--- Exercise data Enclosed Below ---

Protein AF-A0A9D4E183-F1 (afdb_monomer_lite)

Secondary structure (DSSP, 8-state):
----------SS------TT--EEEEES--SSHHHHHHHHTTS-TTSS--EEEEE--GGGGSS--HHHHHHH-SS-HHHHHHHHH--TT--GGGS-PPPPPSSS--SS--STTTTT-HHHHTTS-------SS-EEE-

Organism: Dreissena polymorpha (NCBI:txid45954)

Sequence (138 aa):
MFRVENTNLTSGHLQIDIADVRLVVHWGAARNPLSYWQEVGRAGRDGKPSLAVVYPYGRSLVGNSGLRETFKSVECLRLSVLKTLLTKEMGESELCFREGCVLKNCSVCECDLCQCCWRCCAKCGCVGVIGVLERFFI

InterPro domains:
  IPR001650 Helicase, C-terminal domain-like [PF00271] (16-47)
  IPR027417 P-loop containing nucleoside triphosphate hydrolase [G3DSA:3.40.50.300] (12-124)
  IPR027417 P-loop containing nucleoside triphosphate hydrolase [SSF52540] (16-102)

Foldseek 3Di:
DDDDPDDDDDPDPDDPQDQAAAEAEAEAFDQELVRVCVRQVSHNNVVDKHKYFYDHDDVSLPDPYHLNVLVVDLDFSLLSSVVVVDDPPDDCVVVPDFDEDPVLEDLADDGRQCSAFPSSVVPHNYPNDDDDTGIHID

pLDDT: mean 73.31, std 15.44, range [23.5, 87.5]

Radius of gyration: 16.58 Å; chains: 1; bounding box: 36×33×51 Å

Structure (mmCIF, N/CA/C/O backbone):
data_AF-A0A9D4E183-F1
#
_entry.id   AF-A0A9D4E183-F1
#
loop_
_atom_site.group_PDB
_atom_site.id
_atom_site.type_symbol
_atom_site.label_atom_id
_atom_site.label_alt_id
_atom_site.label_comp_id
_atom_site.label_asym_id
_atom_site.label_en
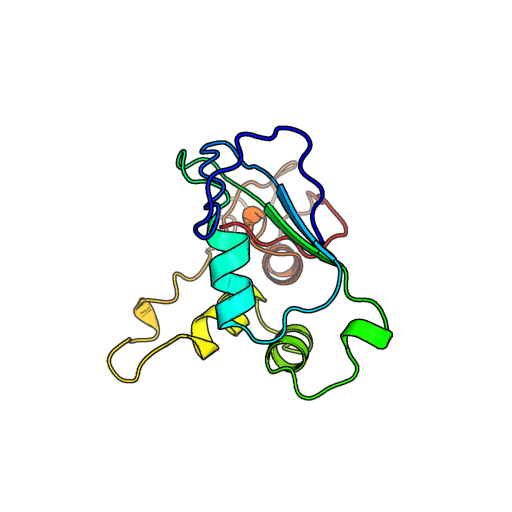tity_id
_atom_site.label_seq_id
_atom_site.pdbx_PDB_ins_code
_atom_site.Cartn_x
_atom_site.Cartn_y
_atom_site.Cartn_z
_atom_site.occupancy
_atom_site.B_iso_or_equiv
_atom_site.auth_seq_id
_atom_site.auth_comp_id
_atom_site.auth_asym_id
_atom_site.auth_atom_id
_atom_site.pdbx_PDB_model_num
ATOM 1 N N . MET A 1 1 ? 1.645 -5.809 -19.055 1.00 30.14 1 MET A N 1
ATOM 2 C CA . MET A 1 1 ? 1.195 -5.049 -20.240 1.00 30.14 1 MET A CA 1
ATOM 3 C C . MET A 1 1 ? -0.300 -4.844 -20.076 1.00 30.14 1 MET A C 1
ATOM 5 O O . MET A 1 1 ? -1.052 -5.786 -20.272 1.00 30.14 1 MET A O 1
ATOM 9 N N . PHE A 1 2 ? -0.715 -3.681 -19.574 1.00 26.75 2 PHE A N 1
ATOM 10 C CA . PHE A 1 2 ? -2.135 -3.358 -19.437 1.00 26.75 2 PHE A CA 1
ATOM 11 C C . PHE A 1 2 ? -2.695 -3.088 -20.833 1.00 26.75 2 PHE A C 1
ATOM 13 O O . PHE A 1 2 ? -2.170 -2.237 -21.548 1.00 26.75 2 PHE A O 1
ATOM 20 N N . ARG A 1 3 ? -3.718 -3.840 -21.239 1.00 23.50 3 ARG A N 1
ATOM 21 C CA . ARG A 1 3 ? -4.496 -3.551 -22.443 1.00 23.50 3 ARG A CA 1
ATOM 22 C C . ARG A 1 3 ? -5.709 -2.747 -21.994 1.00 23.50 3 ARG A C 1
ATOM 24 O O . ARG A 1 3 ? -6.595 -3.291 -21.347 1.00 23.50 3 ARG A O 1
ATOM 31 N N . VAL A 1 4 ? -5.694 -1.451 -22.284 1.00 38.06 4 VAL A N 1
ATOM 32 C CA . VAL A 1 4 ? -6.848 -0.564 -22.125 1.00 38.06 4 VAL A CA 1
ATOM 33 C C . VAL A 1 4 ? -7.443 -0.386 -23.514 1.00 38.06 4 VAL A C 1
ATOM 35 O O . VAL A 1 4 ? -6.809 0.194 -24.395 1.00 38.06 4 VAL A O 1
ATOM 38 N N . GLU A 1 5 ? -8.632 -0.941 -23.727 1.00 39.09 5 GLU A N 1
ATOM 39 C CA . GLU A 1 5 ? -9.436 -0.677 -24.918 1.00 39.09 5 GLU A CA 1
ATOM 40 C C . GLU A 1 5 ? -10.166 0.647 -24.708 1.00 39.09 5 GLU A C 1
ATOM 42 O O . GLU A 1 5 ? -11.233 0.690 -24.111 1.00 39.09 5 GLU A O 1
ATOM 47 N N . ASN A 1 6 ? -9.516 1.739 -25.108 1.00 35.03 6 ASN A N 1
ATOM 48 C CA . ASN A 1 6 ? -10.156 2.939 -25.644 1.00 35.03 6 ASN A CA 1
ATOM 49 C C . ASN A 1 6 ? -9.059 3.850 -26.196 1.00 35.03 6 ASN A C 1
ATOM 51 O O . ASN A 1 6 ? -8.361 4.563 -25.477 1.00 35.03 6 ASN A O 1
ATOM 55 N N . THR A 1 7 ? -8.855 3.734 -27.503 1.00 45.00 7 THR A N 1
ATOM 56 C CA . THR A 1 7 ? -7.854 4.465 -28.269 1.00 45.00 7 THR A CA 1
ATOM 57 C C . THR A 1 7 ? -8.344 5.872 -28.586 1.00 45.00 7 THR A C 1
ATOM 59 O O . THR A 1 7 ? -9.304 6.022 -29.332 1.00 45.00 7 THR A O 1
ATOM 62 N N . ASN A 1 8 ? -7.604 6.884 -28.138 1.00 35.62 8 ASN A N 1
ATOM 63 C CA . ASN A 1 8 ? -7.298 8.036 -28.980 1.00 35.62 8 ASN A CA 1
ATOM 64 C C . ASN A 1 8 ? -5.773 8.168 -29.027 1.00 35.62 8 ASN A C 1
ATOM 66 O O . ASN A 1 8 ? -5.117 8.518 -28.049 1.00 35.62 8 ASN A O 1
ATOM 70 N N . LEU A 1 9 ? -5.225 7.739 -30.163 1.00 49.84 9 LEU A N 1
ATOM 71 C CA . LEU A 1 9 ? -3.802 7.637 -30.455 1.00 49.84 9 LEU A CA 1
ATOM 72 C C . LEU A 1 9 ? -3.260 9.008 -30.864 1.00 49.84 9 LEU A C 1
ATOM 74 O O . LEU A 1 9 ? -3.547 9.476 -31.961 1.00 49.84 9 LEU A O 1
ATOM 78 N N . THR A 1 10 ? -2.400 9.594 -30.034 1.00 38.47 10 THR A N 1
ATOM 79 C CA . THR A 1 10 ? -1.390 10.562 -30.483 1.00 38.47 10 THR A CA 1
ATOM 80 C C . THR A 1 10 ? -0.066 10.263 -29.794 1.00 38.47 10 THR A C 1
ATOM 82 O O . THR A 1 10 ? -0.000 10.109 -28.578 1.00 38.47 10 THR A O 1
ATOM 85 N N . SER A 1 11 ? 0.979 10.135 -30.605 1.00 51.25 11 SER A N 1
ATOM 86 C CA . SER A 1 11 ? 2.349 9.787 -30.244 1.00 51.25 11 SER A CA 1
ATOM 87 C C . SER A 1 11 ? 2.947 10.730 -29.192 1.00 51.25 11 SER A C 1
ATOM 89 O O . SER A 1 11 ? 3.142 11.915 -29.439 1.00 51.25 11 SER A O 1
ATOM 91 N N . GLY A 1 12 ? 3.259 10.168 -28.028 1.00 48.25 12 GLY A N 1
ATOM 92 C CA . GLY A 1 12 ? 3.755 10.850 -26.832 1.00 48.25 12 GLY A CA 1
ATOM 93 C C . GLY A 1 12 ? 3.169 10.117 -25.632 1.00 48.25 12 GLY A C 1
ATOM 94 O O . GLY A 1 12 ? 1.981 9.827 -25.639 1.00 48.25 12 GLY A O 1
ATOM 95 N N . HIS A 1 13 ? 3.994 9.693 -24.674 1.00 43.28 13 HIS A N 1
ATOM 96 C CA . HIS A 1 13 ? 3.603 8.810 -23.567 1.00 43.28 13 HIS A CA 1
ATOM 97 C C . HIS A 1 13 ? 2.189 9.101 -23.031 1.00 43.28 13 HIS A C 1
ATOM 99 O O . HIS A 1 13 ? 1.983 10.106 -22.356 1.00 43.28 13 HIS A O 1
ATOM 105 N N . LEU A 1 14 ? 1.227 8.219 -23.332 1.00 55.16 14 LEU A N 1
ATOM 106 C CA . LEU A 1 14 ? -0.150 8.334 -22.861 1.00 55.16 14 LEU A CA 1
ATOM 107 C C . LEU A 1 14 ? -0.142 8.235 -21.333 1.00 55.16 14 LEU A C 1
ATOM 109 O O . LEU A 1 14 ? -0.058 7.145 -20.763 1.00 55.16 14 LEU A O 1
ATOM 113 N N . GLN A 1 15 ? -0.187 9.378 -20.654 1.00 55.69 15 GLN A N 1
ATOM 114 C CA . GLN A 1 15 ? -0.526 9.403 -19.244 1.00 55.69 15 GLN A CA 1
ATOM 115 C C . GLN A 1 15 ? -2.022 9.134 -19.149 1.00 55.69 15 GLN A C 1
ATOM 117 O O . GLN A 1 15 ? -2.843 9.963 -19.521 1.00 55.69 15 GLN A O 1
ATOM 122 N N . ILE A 1 16 ? -2.364 7.941 -18.676 1.00 63.59 16 ILE A N 1
ATOM 123 C CA . ILE A 1 16 ? -3.725 7.619 -18.264 1.00 63.59 16 ILE A CA 1
ATOM 124 C C . ILE A 1 16 ? -4.026 8.521 -17.060 1.00 63.59 16 ILE A C 1
ATOM 126 O O . ILE A 1 16 ? -3.445 8.322 -15.989 1.00 63.59 16 ILE A O 1
ATOM 130 N N . ASP A 1 17 ? -4.854 9.542 -17.276 1.00 67.12 17 ASP A N 1
ATOM 131 C CA . ASP A 1 17 ? -5.343 10.468 -16.254 1.00 67.12 17 ASP A CA 1
ATOM 132 C C . ASP A 1 17 ? -6.814 10.170 -15.962 1.00 67.12 17 ASP A C 1
ATOM 134 O O . ASP A 1 17 ? -7.730 10.845 -16.424 1.00 67.12 17 ASP A O 1
ATOM 138 N N . ILE A 1 18 ? -7.033 9.062 -15.260 1.00 78.38 18 ILE A N 1
ATOM 139 C CA . ILE A 1 18 ? -8.349 8.655 -14.780 1.00 78.38 18 ILE A CA 1
ATOM 140 C C . ILE A 1 18 ? -8.346 8.934 -13.281 1.00 78.38 18 ILE A C 1
ATOM 142 O O . ILE A 1 18 ? -7.596 8.304 -12.533 1.00 78.38 18 ILE A O 1
ATOM 146 N N . ALA A 1 19 ? -9.137 9.917 -12.850 1.00 77.81 19 ALA A N 1
ATOM 147 C CA . ALA A 1 19 ? -9.078 10.408 -11.476 1.00 77.81 19 ALA A CA 1
ATOM 148 C C . ALA A 1 19 ? -9.563 9.371 -10.447 1.00 77.81 19 ALA A C 1
ATOM 150 O O . ALA A 1 19 ? -9.110 9.357 -9.301 1.00 77.81 19 ALA A O 1
ATOM 151 N N . ASP A 1 20 ? -10.463 8.482 -10.866 1.00 82.25 20 ASP A N 1
ATOM 152 C CA . ASP A 1 20 ? -11.200 7.559 -10.014 1.00 82.25 20 ASP A CA 1
ATOM 153 C C . ASP A 1 20 ? -10.673 6.109 -10.036 1.00 82.25 20 ASP A C 1
ATOM 155 O O . ASP A 1 20 ? -11.388 5.157 -9.712 1.00 82.25 20 ASP A O 1
ATOM 159 N N . VAL A 1 21 ? -9.391 5.911 -10.358 1.00 87.06 21 VAL A N 1
ATOM 160 C CA . VAL A 1 21 ? -8.756 4.586 -10.279 1.00 87.06 21 VAL A CA 1
ATOM 161 C C . VAL A 1 21 ? -8.691 4.115 -8.819 1.00 87.06 21 VAL A C 1
ATOM 163 O O . VAL A 1 21 ? -7.955 4.677 -8.007 1.00 87.06 21 VAL A O 1
ATOM 166 N N . ARG A 1 22 ? -9.445 3.053 -8.494 1.00 85.94 22 ARG A N 1
ATOM 167 C CA . ARG A 1 22 ? -9.539 2.447 -7.145 1.00 85.94 22 ARG A CA 1
ATOM 168 C C . ARG A 1 22 ? -8.603 1.287 -6.886 1.00 85.94 22 ARG A C 1
ATOM 170 O O . ARG A 1 22 ? -8.351 0.966 -5.728 1.00 85.94 22 ARG A O 1
ATOM 177 N N . LEU A 1 23 ? -8.119 0.641 -7.937 1.00 85.69 23 LEU A N 1
ATOM 178 C CA . LEU A 1 23 ? -7.289 -0.545 -7.821 1.00 85.69 23 LEU A CA 1
ATOM 179 C C . LEU A 1 23 ? -6.224 -0.550 -8.914 1.00 85.69 23 LEU A C 1
ATOM 181 O O . LEU A 1 23 ? -6.544 -0.533 -10.100 1.00 85.69 23 LEU A O 1
ATOM 185 N N . VAL A 1 24 ? -4.965 -0.641 -8.503 1.00 86.94 24 VAL A N 1
ATOM 186 C CA . VAL A 1 24 ? -3.819 -0.905 -9.372 1.00 86.94 24 VAL A CA 1
ATOM 187 C C . VAL A 1 24 ? -3.279 -2.286 -9.028 1.00 86.94 24 VAL A C 1
ATOM 189 O O . VAL A 1 24 ? -2.875 -2.542 -7.896 1.00 86.94 24 VAL A O 1
ATOM 192 N N . VAL A 1 25 ? -3.266 -3.191 -10.006 1.00 86.25 25 VAL A N 1
ATOM 193 C CA . VAL A 1 25 ? -2.704 -4.537 -9.837 1.00 86.25 25 VAL A CA 1
ATOM 194 C C . VAL A 1 25 ? -1.396 -4.633 -10.601 1.00 86.25 25 VAL A C 1
ATOM 196 O O . VAL A 1 25 ? -1.388 -4.665 -11.829 1.00 86.25 25 VAL A O 1
ATOM 199 N N . HIS A 1 26 ? -0.284 -4.724 -9.884 1.00 84.50 26 HIS A N 1
ATOM 200 C CA . HIS A 1 26 ? 1.022 -4.945 -10.479 1.00 84.50 26 HIS A CA 1
ATOM 201 C C . HIS A 1 26 ? 1.254 -6.454 -10.671 1.00 84.50 26 HIS A C 1
ATOM 203 O O . HIS A 1 26 ? 1.494 -7.197 -9.719 1.00 84.50 26 HIS A O 1
ATOM 209 N N . TRP A 1 27 ? 1.156 -6.926 -11.916 1.00 85.75 27 TRP A N 1
ATOM 210 C CA . TRP A 1 27 ? 1.336 -8.339 -12.267 1.00 85.75 27 TRP A CA 1
ATOM 211 C C . TRP A 1 27 ? 2.822 -8.688 -12.448 1.00 85.75 27 TRP A C 1
ATOM 213 O O . TRP A 1 27 ? 3.407 -8.483 -13.514 1.00 85.75 27 TRP A O 1
ATOM 223 N N . GLY A 1 28 ? 3.434 -9.233 -11.400 1.00 80.94 28 GLY A N 1
ATOM 224 C CA . GLY A 1 28 ? 4.878 -9.427 -11.242 1.00 80.94 28 GLY A CA 1
ATOM 225 C C . GLY A 1 28 ? 5.498 -8.375 -10.324 1.00 80.94 28 GLY A C 1
ATOM 226 O O . GLY A 1 28 ? 4.813 -7.459 -9.891 1.00 80.94 28 GLY A O 1
ATOM 227 N N . ALA A 1 29 ? 6.788 -8.475 -10.006 1.00 77.94 29 ALA A N 1
ATOM 228 C CA . ALA A 1 29 ? 7.496 -7.398 -9.311 1.00 77.94 29 ALA A CA 1
ATOM 229 C C . ALA A 1 29 ? 7.917 -6.288 -10.292 1.00 77.94 29 ALA A C 1
ATOM 231 O O . ALA A 1 29 ? 8.372 -6.575 -11.401 1.00 77.94 29 ALA A O 1
ATOM 232 N N . ALA A 1 30 ? 7.786 -5.020 -9.887 1.00 80.44 30 ALA A N 1
ATOM 233 C CA . ALA A 1 30 ? 8.349 -3.904 -10.644 1.00 80.44 30 ALA A CA 1
ATOM 234 C C . ALA A 1 30 ? 9.883 -3.942 -10.605 1.00 80.44 30 ALA A C 1
ATOM 236 O O . ALA A 1 30 ? 10.498 -4.513 -9.699 1.00 80.44 30 ALA A O 1
ATOM 237 N N . ARG A 1 31 ? 10.517 -3.280 -11.578 1.00 79.00 31 ARG A N 1
ATOM 238 C CA . ARG A 1 31 ? 11.980 -3.289 -11.727 1.00 79.00 31 ARG A CA 1
ATOM 239 C C . ARG A 1 31 ? 12.701 -2.681 -10.520 1.00 79.00 31 ARG A C 1
ATOM 241 O O . ARG A 1 31 ? 13.762 -3.163 -10.128 1.00 79.00 31 ARG A O 1
ATOM 248 N N . ASN A 1 32 ? 12.147 -1.618 -9.947 1.00 83.25 32 ASN A N 1
ATOM 249 C CA . ASN A 1 32 ? 12.685 -0.932 -8.777 1.00 83.25 32 ASN A CA 1
ATOM 250 C C . ASN A 1 32 ? 11.552 -0.217 -8.001 1.00 83.25 32 ASN A C 1
ATOM 252 O O . ASN A 1 32 ? 10.454 -0.061 -8.544 1.00 83.25 32 ASN A O 1
ATOM 256 N N . PRO A 1 33 ? 11.803 0.214 -6.750 1.00 84.56 33 PRO A N 1
ATOM 257 C CA . PRO A 1 33 ? 10.803 0.895 -5.924 1.00 84.56 33 PRO A CA 1
ATOM 258 C C . PRO A 1 33 ? 10.243 2.196 -6.509 1.00 84.56 33 PRO A C 1
ATOM 260 O O . PRO A 1 33 ? 9.059 2.469 -6.332 1.00 84.56 33 PRO A O 1
ATOM 263 N N . LEU A 1 34 ? 11.048 2.972 -7.244 1.00 85.62 34 LEU A N 1
ATOM 264 C CA . LEU A 1 34 ? 10.601 4.222 -7.868 1.00 85.62 34 LEU A CA 1
ATOM 265 C C . LEU A 1 34 ? 9.600 3.961 -8.997 1.00 85.62 34 LEU A C 1
ATOM 267 O O . LEU A 1 34 ? 8.561 4.610 -9.050 1.00 85.62 34 LEU A O 1
ATOM 271 N N . SER A 1 35 ? 9.883 2.988 -9.867 1.00 86.06 35 SER A N 1
ATOM 272 C CA . SER A 1 35 ? 8.956 2.569 -10.923 1.00 86.06 35 SER A CA 1
ATOM 273 C C . SER A 1 35 ? 7.645 2.072 -10.323 1.00 86.06 35 SER A C 1
ATOM 275 O O . SER A 1 35 ? 6.583 2.516 -10.746 1.00 86.06 35 SER A O 1
ATOM 277 N N . TYR A 1 36 ? 7.718 1.242 -9.276 1.00 86.50 36 TYR A N 1
ATOM 278 C CA . TYR A 1 36 ? 6.528 0.823 -8.538 1.00 86.50 36 TYR
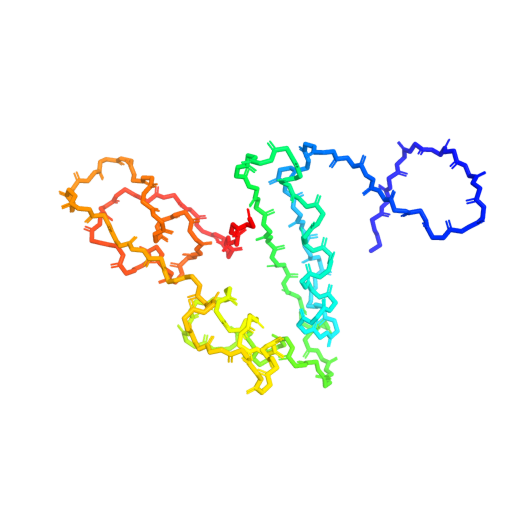 A CA 1
ATOM 279 C C . TYR A 1 36 ? 5.732 2.032 -8.025 1.00 86.50 36 TYR A C 1
ATOM 281 O O . TYR A 1 36 ? 4.540 2.127 -8.300 1.00 86.50 36 TYR A O 1
ATOM 289 N N . TRP A 1 37 ? 6.388 2.983 -7.349 1.00 87.06 37 TRP A N 1
ATOM 290 C CA . TRP A 1 37 ? 5.736 4.169 -6.787 1.00 87.06 37 TRP A CA 1
ATOM 291 C C . TRP A 1 37 ? 5.054 5.044 -7.847 1.00 87.06 37 TRP A C 1
ATOM 293 O O . TRP A 1 37 ? 3.912 5.464 -7.671 1.00 87.06 37 TRP A O 1
ATOM 303 N N . GLN A 1 38 ? 5.725 5.285 -8.975 1.00 87.06 38 GLN A N 1
ATOM 304 C CA . GLN A 1 38 ? 5.186 6.075 -10.086 1.00 87.06 38 GLN A CA 1
ATOM 305 C C . GLN A 1 38 ? 3.987 5.405 -10.767 1.00 87.06 38 GLN A C 1
ATOM 307 O O . GLN A 1 38 ? 3.078 6.090 -11.238 1.00 87.06 38 GLN A O 1
ATOM 312 N N . GLU A 1 39 ? 3.989 4.075 -10.854 1.00 87.38 39 GLU A N 1
ATOM 313 C CA . GLU A 1 39 ? 2.897 3.311 -11.455 1.00 87.38 39 GLU A CA 1
ATOM 314 C C . GLU A 1 39 ? 1.664 3.289 -10.555 1.00 87.38 39 GLU A C 1
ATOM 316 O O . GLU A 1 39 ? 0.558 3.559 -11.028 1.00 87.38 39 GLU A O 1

--- End of Enclosed Exercise data ---

_Task:_ Would you copy out exactly the lines above that start at the one containing "ATOM 239 C C" and end at the one containing "ATOM 250 C C", inclusive?

_Response to this exercise:_
ATOM 239 C C . ARG A 1 31 ? 12.701 -2.681 -10.520 1.00 79.00 31 ARG A C 1
ATOM 241 O O . ARG A 1 31 ? 13.762 -3.163 -10.128 1.00 79.00 31 ARG A O 1
ATOM 248 N N . ASN A 1 32 ? 12.147 -1.618 -9.947 1.00 83.25 32 ASN A N 1
ATOM 249 C CA . ASN A 1 32 ? 12.685 -0.932 -8.777 1.00 83.25 32 ASN A CA 1
ATOM 250 C C . ASN A 1 32 ? 11.552 -0.217 -8.001 1.00 83.25 32 ASN A C 1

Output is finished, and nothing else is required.